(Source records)
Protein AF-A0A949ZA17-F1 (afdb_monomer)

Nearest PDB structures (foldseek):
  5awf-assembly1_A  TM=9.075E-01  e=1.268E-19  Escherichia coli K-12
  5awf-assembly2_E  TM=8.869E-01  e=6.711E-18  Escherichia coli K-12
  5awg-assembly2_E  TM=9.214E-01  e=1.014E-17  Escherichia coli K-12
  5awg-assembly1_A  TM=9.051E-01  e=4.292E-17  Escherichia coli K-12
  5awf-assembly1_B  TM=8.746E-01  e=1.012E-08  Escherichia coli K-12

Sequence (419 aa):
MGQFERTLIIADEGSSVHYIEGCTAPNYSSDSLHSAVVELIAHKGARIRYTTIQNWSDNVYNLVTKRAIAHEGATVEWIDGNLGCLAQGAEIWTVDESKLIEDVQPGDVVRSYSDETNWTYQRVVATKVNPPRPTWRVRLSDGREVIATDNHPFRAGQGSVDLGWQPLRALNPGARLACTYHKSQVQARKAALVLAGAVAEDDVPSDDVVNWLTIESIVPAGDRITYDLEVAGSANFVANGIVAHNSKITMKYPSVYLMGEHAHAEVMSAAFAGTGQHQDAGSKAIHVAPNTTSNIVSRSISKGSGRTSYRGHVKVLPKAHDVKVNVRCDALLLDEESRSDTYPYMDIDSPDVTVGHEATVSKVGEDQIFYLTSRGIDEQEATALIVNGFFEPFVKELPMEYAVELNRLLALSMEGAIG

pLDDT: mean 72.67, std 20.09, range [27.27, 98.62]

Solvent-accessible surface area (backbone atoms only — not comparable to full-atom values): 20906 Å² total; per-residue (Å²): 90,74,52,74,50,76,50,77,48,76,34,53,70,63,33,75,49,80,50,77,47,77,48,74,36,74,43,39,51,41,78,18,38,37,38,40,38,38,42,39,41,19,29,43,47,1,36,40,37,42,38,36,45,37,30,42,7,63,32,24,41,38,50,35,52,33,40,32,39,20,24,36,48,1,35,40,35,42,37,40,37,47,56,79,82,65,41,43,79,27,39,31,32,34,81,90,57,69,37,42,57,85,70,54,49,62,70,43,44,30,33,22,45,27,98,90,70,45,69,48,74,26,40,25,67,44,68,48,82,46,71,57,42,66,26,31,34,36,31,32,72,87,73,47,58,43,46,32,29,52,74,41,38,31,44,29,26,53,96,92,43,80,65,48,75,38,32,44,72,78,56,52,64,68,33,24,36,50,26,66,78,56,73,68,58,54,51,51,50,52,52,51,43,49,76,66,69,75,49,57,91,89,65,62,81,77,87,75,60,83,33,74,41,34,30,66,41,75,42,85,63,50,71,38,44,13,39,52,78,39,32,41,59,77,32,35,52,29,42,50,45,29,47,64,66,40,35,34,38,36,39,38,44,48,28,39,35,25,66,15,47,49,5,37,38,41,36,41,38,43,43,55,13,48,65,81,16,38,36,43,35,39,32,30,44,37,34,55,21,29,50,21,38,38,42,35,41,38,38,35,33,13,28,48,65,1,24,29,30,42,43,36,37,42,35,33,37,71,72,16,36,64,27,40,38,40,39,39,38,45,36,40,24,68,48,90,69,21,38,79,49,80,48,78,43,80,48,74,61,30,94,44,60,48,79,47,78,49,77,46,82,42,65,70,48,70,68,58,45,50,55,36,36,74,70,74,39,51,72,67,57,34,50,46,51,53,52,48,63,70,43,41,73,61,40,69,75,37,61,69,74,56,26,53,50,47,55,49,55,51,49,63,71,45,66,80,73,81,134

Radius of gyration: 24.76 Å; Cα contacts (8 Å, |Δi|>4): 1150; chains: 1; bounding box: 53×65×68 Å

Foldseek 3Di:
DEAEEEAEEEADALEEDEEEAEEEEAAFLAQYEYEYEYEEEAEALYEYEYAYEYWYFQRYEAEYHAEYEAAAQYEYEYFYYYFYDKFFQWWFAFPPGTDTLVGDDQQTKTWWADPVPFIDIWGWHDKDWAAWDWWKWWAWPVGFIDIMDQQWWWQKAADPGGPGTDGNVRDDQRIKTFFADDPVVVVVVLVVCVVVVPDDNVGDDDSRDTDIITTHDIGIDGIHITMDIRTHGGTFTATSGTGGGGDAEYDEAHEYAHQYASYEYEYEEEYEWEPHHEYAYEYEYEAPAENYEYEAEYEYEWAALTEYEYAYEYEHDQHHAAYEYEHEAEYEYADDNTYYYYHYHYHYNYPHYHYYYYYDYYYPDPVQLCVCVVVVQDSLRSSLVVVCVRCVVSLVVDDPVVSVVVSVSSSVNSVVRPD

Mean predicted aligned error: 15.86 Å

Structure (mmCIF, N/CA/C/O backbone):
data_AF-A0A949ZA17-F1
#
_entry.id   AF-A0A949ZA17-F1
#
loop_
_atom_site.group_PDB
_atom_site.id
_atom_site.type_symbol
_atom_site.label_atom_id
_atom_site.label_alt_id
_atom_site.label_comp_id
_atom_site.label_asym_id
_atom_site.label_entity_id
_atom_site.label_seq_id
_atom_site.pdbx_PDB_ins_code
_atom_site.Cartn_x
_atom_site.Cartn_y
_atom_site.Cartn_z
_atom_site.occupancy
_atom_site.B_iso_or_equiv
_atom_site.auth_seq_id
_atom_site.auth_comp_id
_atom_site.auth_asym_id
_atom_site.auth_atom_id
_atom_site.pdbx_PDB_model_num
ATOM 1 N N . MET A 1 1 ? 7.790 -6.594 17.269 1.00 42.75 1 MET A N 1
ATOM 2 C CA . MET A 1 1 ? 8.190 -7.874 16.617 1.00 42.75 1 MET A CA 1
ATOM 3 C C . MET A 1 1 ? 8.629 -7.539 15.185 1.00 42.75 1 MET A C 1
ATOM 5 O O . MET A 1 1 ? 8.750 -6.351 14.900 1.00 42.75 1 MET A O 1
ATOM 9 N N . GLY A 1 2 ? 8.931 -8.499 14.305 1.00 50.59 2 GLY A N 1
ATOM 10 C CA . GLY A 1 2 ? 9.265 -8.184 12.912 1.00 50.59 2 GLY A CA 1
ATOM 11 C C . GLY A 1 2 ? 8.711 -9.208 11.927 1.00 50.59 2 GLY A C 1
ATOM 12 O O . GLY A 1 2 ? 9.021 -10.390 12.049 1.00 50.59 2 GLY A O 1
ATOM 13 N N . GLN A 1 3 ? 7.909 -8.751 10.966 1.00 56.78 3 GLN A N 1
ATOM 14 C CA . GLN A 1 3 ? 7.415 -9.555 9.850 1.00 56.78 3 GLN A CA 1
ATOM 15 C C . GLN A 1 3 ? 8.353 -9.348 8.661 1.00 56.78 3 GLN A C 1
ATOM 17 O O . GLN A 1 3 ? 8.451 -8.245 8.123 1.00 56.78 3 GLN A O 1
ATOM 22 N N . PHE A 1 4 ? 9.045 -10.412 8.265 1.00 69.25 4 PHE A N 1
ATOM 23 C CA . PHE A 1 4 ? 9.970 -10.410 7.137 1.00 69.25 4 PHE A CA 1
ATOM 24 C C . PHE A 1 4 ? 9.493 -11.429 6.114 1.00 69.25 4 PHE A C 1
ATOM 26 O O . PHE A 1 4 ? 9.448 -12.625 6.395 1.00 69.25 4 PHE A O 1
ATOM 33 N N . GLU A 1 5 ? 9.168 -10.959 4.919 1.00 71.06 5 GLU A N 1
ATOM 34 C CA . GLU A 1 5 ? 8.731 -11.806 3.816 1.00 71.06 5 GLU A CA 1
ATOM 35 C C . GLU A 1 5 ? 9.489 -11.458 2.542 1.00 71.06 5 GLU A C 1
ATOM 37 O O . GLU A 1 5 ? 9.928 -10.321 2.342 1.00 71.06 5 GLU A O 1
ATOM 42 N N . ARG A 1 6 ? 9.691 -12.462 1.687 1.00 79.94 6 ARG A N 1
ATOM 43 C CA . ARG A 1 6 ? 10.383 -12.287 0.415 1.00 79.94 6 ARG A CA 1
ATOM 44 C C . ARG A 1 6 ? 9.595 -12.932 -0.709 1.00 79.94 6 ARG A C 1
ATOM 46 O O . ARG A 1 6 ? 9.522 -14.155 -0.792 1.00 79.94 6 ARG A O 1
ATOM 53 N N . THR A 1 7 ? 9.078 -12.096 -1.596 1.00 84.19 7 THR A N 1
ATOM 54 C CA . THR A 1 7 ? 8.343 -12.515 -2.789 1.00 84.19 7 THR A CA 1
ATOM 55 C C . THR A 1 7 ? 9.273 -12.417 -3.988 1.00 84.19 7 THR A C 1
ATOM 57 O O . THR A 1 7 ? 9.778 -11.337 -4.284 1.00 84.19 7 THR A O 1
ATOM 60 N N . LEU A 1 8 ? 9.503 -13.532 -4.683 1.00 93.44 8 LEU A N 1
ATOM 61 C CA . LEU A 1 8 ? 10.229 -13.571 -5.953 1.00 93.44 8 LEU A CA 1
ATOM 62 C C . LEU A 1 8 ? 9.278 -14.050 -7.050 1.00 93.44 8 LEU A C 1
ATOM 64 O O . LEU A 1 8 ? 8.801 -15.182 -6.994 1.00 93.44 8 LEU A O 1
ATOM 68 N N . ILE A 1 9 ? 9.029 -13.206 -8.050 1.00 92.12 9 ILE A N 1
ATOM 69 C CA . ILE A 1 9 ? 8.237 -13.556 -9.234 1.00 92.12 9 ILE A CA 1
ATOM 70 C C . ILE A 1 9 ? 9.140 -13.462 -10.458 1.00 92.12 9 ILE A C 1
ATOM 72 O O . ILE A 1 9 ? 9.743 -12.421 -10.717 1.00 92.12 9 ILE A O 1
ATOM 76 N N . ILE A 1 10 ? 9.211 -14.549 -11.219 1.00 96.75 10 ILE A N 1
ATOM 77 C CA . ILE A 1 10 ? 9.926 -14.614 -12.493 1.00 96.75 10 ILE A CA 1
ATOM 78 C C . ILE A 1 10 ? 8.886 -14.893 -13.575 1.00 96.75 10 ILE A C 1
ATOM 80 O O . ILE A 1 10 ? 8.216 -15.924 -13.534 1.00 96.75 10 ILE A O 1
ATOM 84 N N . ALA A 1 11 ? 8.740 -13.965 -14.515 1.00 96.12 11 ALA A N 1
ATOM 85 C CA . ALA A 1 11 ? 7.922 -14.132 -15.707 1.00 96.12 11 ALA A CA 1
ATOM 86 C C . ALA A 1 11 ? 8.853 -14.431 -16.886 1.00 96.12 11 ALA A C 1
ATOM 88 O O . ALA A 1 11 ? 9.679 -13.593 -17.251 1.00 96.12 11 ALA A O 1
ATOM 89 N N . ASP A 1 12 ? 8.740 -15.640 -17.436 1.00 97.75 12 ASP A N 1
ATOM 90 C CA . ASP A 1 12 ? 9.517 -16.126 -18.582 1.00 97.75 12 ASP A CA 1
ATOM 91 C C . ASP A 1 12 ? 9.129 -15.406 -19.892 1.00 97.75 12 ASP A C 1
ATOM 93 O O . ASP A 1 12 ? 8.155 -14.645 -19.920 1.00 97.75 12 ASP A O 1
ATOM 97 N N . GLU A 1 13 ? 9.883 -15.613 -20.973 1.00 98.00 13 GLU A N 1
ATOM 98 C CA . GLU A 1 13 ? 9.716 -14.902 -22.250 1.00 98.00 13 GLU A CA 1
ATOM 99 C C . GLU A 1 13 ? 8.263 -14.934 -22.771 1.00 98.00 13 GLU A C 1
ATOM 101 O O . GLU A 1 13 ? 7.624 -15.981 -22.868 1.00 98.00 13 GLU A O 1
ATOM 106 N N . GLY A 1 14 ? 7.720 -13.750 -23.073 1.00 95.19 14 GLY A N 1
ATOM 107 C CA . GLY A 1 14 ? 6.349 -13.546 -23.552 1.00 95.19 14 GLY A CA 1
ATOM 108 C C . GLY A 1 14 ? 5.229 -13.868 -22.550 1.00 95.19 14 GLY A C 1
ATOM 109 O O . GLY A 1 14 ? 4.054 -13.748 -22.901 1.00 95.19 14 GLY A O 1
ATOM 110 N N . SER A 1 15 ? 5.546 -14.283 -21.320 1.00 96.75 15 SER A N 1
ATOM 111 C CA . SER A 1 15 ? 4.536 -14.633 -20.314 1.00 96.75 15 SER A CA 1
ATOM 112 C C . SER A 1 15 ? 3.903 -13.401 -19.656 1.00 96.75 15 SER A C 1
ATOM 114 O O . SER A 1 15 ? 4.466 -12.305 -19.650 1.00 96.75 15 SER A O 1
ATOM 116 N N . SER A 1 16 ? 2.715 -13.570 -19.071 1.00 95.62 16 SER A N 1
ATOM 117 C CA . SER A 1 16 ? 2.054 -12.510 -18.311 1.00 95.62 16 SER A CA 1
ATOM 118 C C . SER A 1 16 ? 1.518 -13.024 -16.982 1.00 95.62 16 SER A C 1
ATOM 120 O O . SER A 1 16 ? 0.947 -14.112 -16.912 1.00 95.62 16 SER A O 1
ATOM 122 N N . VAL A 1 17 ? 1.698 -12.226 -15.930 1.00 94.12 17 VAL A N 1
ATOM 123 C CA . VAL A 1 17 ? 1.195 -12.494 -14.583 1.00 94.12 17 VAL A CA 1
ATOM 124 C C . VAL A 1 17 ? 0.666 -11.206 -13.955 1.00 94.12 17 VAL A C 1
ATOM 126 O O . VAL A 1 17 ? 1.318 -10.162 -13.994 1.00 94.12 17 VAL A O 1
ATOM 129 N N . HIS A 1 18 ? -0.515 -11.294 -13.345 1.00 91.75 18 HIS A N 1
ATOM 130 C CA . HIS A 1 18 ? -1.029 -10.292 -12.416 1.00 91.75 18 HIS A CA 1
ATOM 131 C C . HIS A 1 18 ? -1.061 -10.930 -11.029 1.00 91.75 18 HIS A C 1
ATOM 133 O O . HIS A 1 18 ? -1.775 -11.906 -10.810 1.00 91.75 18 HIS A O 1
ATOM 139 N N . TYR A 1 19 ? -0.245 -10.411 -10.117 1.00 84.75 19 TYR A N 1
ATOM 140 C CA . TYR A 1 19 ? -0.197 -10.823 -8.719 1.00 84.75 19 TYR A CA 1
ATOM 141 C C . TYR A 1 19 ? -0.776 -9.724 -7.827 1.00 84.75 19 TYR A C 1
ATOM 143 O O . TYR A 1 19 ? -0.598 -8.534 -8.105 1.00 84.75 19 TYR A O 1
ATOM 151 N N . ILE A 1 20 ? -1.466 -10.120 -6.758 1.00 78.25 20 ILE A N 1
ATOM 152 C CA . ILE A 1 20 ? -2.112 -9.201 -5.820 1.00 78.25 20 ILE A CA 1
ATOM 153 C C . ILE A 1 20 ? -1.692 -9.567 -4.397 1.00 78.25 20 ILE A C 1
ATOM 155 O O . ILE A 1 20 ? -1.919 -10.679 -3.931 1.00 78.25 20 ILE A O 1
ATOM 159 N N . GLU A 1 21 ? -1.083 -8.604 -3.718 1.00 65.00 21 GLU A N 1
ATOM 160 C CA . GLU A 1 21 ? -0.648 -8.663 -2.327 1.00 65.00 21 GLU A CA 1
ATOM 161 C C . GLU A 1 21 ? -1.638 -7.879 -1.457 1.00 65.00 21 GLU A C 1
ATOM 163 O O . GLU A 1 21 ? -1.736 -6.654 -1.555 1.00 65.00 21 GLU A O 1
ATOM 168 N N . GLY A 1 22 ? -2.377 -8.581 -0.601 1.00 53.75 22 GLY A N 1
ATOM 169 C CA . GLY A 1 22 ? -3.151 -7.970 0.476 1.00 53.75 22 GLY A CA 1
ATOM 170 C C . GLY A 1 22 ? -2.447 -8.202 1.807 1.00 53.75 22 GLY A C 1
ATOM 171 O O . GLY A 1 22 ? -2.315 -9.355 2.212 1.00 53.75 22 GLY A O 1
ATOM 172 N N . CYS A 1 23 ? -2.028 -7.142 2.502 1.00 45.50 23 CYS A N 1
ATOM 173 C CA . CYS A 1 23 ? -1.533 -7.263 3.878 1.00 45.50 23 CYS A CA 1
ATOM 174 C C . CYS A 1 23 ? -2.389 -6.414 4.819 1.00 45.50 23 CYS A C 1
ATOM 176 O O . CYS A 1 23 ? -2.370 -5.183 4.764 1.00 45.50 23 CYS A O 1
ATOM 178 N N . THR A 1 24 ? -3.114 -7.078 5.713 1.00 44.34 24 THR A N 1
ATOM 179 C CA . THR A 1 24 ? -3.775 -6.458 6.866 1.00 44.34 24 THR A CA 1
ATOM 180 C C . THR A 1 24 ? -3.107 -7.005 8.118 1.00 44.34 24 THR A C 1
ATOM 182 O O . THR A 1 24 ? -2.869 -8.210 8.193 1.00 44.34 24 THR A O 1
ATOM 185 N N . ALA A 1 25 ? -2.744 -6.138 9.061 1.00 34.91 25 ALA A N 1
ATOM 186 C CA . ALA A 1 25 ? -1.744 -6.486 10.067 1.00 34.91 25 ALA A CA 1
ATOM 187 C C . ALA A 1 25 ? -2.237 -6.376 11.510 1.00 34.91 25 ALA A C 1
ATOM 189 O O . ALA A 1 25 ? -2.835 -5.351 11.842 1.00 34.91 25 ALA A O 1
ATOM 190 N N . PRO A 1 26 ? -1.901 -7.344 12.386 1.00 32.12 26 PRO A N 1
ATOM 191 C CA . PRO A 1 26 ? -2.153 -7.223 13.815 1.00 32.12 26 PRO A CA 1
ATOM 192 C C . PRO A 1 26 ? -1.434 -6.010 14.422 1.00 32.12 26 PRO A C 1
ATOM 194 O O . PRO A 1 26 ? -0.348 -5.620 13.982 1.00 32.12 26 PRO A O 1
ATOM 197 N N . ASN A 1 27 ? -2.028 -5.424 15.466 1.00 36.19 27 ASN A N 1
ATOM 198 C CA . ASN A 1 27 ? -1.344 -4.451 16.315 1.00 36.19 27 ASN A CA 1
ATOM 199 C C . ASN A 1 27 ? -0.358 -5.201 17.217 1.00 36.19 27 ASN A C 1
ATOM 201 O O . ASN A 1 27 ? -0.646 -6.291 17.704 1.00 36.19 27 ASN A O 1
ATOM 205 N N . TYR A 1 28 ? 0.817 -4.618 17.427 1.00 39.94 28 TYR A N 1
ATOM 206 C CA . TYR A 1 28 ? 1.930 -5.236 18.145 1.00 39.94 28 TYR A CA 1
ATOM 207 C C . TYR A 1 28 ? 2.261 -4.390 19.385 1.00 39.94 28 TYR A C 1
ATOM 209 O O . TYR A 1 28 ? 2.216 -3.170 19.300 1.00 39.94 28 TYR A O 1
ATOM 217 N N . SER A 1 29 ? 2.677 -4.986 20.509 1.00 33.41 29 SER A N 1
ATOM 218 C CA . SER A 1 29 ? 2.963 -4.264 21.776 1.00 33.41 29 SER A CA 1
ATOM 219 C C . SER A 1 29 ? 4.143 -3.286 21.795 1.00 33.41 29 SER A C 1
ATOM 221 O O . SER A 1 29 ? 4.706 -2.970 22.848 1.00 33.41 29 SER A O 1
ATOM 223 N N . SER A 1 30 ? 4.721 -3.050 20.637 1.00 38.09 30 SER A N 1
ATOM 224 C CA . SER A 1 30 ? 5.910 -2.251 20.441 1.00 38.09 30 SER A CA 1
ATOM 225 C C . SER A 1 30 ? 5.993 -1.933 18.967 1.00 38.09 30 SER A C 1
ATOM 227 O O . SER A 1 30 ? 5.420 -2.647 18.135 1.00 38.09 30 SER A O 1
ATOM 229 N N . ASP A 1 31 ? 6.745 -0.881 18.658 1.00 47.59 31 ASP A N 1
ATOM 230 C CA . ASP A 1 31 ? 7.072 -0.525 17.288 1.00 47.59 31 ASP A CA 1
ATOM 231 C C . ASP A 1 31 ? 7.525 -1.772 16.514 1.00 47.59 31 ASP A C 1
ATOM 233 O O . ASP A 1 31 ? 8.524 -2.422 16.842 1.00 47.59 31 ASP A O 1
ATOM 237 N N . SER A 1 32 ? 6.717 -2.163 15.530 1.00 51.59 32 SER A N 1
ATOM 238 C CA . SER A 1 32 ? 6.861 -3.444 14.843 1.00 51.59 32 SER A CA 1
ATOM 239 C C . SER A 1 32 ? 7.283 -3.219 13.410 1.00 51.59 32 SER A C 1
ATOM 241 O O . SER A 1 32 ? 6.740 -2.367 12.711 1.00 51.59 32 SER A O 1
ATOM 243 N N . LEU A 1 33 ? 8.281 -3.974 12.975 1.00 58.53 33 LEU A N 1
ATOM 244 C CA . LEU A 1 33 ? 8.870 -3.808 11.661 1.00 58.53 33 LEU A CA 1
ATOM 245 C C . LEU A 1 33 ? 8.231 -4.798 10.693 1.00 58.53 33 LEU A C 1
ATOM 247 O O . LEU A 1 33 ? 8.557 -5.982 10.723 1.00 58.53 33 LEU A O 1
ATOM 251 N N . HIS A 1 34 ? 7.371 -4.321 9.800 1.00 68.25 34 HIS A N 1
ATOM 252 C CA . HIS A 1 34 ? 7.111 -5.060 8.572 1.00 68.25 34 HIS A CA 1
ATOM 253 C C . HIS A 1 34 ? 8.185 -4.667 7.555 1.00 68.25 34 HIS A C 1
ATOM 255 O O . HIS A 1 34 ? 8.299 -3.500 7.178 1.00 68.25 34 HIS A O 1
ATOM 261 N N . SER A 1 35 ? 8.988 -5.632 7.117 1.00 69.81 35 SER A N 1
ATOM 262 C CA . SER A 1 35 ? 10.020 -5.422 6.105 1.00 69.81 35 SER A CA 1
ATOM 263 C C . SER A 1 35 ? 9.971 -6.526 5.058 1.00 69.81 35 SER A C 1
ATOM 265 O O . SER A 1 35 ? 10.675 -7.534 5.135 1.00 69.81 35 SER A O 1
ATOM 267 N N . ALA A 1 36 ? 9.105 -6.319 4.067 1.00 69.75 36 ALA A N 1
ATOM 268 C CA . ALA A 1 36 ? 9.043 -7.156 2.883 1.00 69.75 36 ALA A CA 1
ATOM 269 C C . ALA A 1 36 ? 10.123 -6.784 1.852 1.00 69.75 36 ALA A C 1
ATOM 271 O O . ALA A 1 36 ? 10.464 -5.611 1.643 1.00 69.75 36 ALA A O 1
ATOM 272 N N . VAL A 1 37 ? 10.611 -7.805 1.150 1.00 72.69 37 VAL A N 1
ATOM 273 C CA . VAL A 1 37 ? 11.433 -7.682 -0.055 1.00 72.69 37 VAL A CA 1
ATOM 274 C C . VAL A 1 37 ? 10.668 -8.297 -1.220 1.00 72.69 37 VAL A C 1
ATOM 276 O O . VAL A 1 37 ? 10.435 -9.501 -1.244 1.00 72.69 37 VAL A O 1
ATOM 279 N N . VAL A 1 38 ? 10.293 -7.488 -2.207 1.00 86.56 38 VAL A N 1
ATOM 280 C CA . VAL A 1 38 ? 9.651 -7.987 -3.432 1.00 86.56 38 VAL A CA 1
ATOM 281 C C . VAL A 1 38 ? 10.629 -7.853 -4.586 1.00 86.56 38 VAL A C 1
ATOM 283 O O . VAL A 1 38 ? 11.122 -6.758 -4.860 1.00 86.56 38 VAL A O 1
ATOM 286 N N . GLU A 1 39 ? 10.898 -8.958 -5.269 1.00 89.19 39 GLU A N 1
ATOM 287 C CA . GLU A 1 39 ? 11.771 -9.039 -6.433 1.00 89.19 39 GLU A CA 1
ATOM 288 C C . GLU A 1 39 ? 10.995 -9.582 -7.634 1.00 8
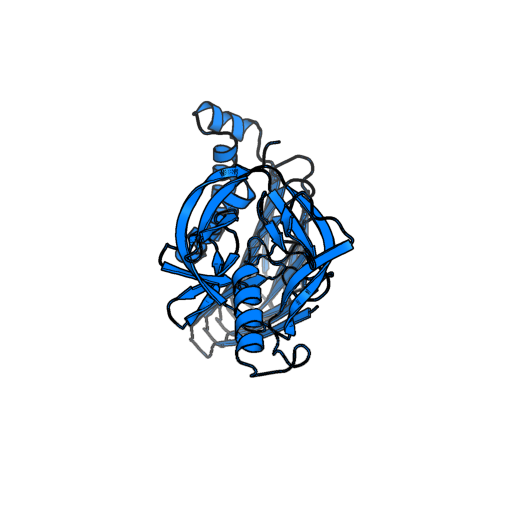9.19 39 GLU A C 1
ATOM 290 O O . GLU A 1 39 ? 10.479 -10.697 -7.608 1.00 89.19 39 GLU A O 1
ATOM 295 N N . LEU A 1 40 ? 10.905 -8.780 -8.694 1.00 96.12 40 LEU A N 1
ATOM 296 C CA . LEU A 1 40 ? 10.261 -9.161 -9.952 1.00 96.12 40 LEU A CA 1
ATOM 297 C C . LEU A 1 40 ? 11.314 -9.257 -11.058 1.00 96.12 40 LEU A C 1
ATOM 299 O O . LEU A 1 40 ? 12.149 -8.361 -11.195 1.00 96.12 40 LEU A O 1
ATOM 303 N N . ILE A 1 41 ? 11.268 -10.308 -11.869 1.00 97.38 41 ILE A N 1
ATOM 304 C CA . ILE A 1 41 ? 12.122 -10.477 -13.049 1.00 97.38 41 ILE A CA 1
ATOM 305 C C . ILE A 1 41 ? 11.209 -10.754 -14.240 1.00 97.38 41 ILE A C 1
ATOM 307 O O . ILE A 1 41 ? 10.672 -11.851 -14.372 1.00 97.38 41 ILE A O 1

__Exercise brief__
Send back an exact copy of only the lines from the line with "ATOM 159 N N" up to and including the line with "ATOM 168 N N" in the data above.

__Answer to this task__
ATOM 159 N N . GLU A 1 21 ? -1.083 -8.604 -3.718 1.00 65.00 21 GLU A N 1
ATOM 160 C CA . GLU A 1 21 ? -0.648 -8.663 -2.327 1.00 65.00 21 GLU A CA 1
ATOM 161 C C . GLU A 1 21 ? -1.638 -7.879 -1.457 1.00 65.00 21 GLU A C 1
ATOM 163 O O . GLU A 1 21 ? -1.736 -6.654 -1.555 1.00 65.00 21 GLU A O 1
ATOM 168 N N . GLY A 1 22 ? -2.377 -8.581 -0.601 1.00 53.75 22 GLY A N 1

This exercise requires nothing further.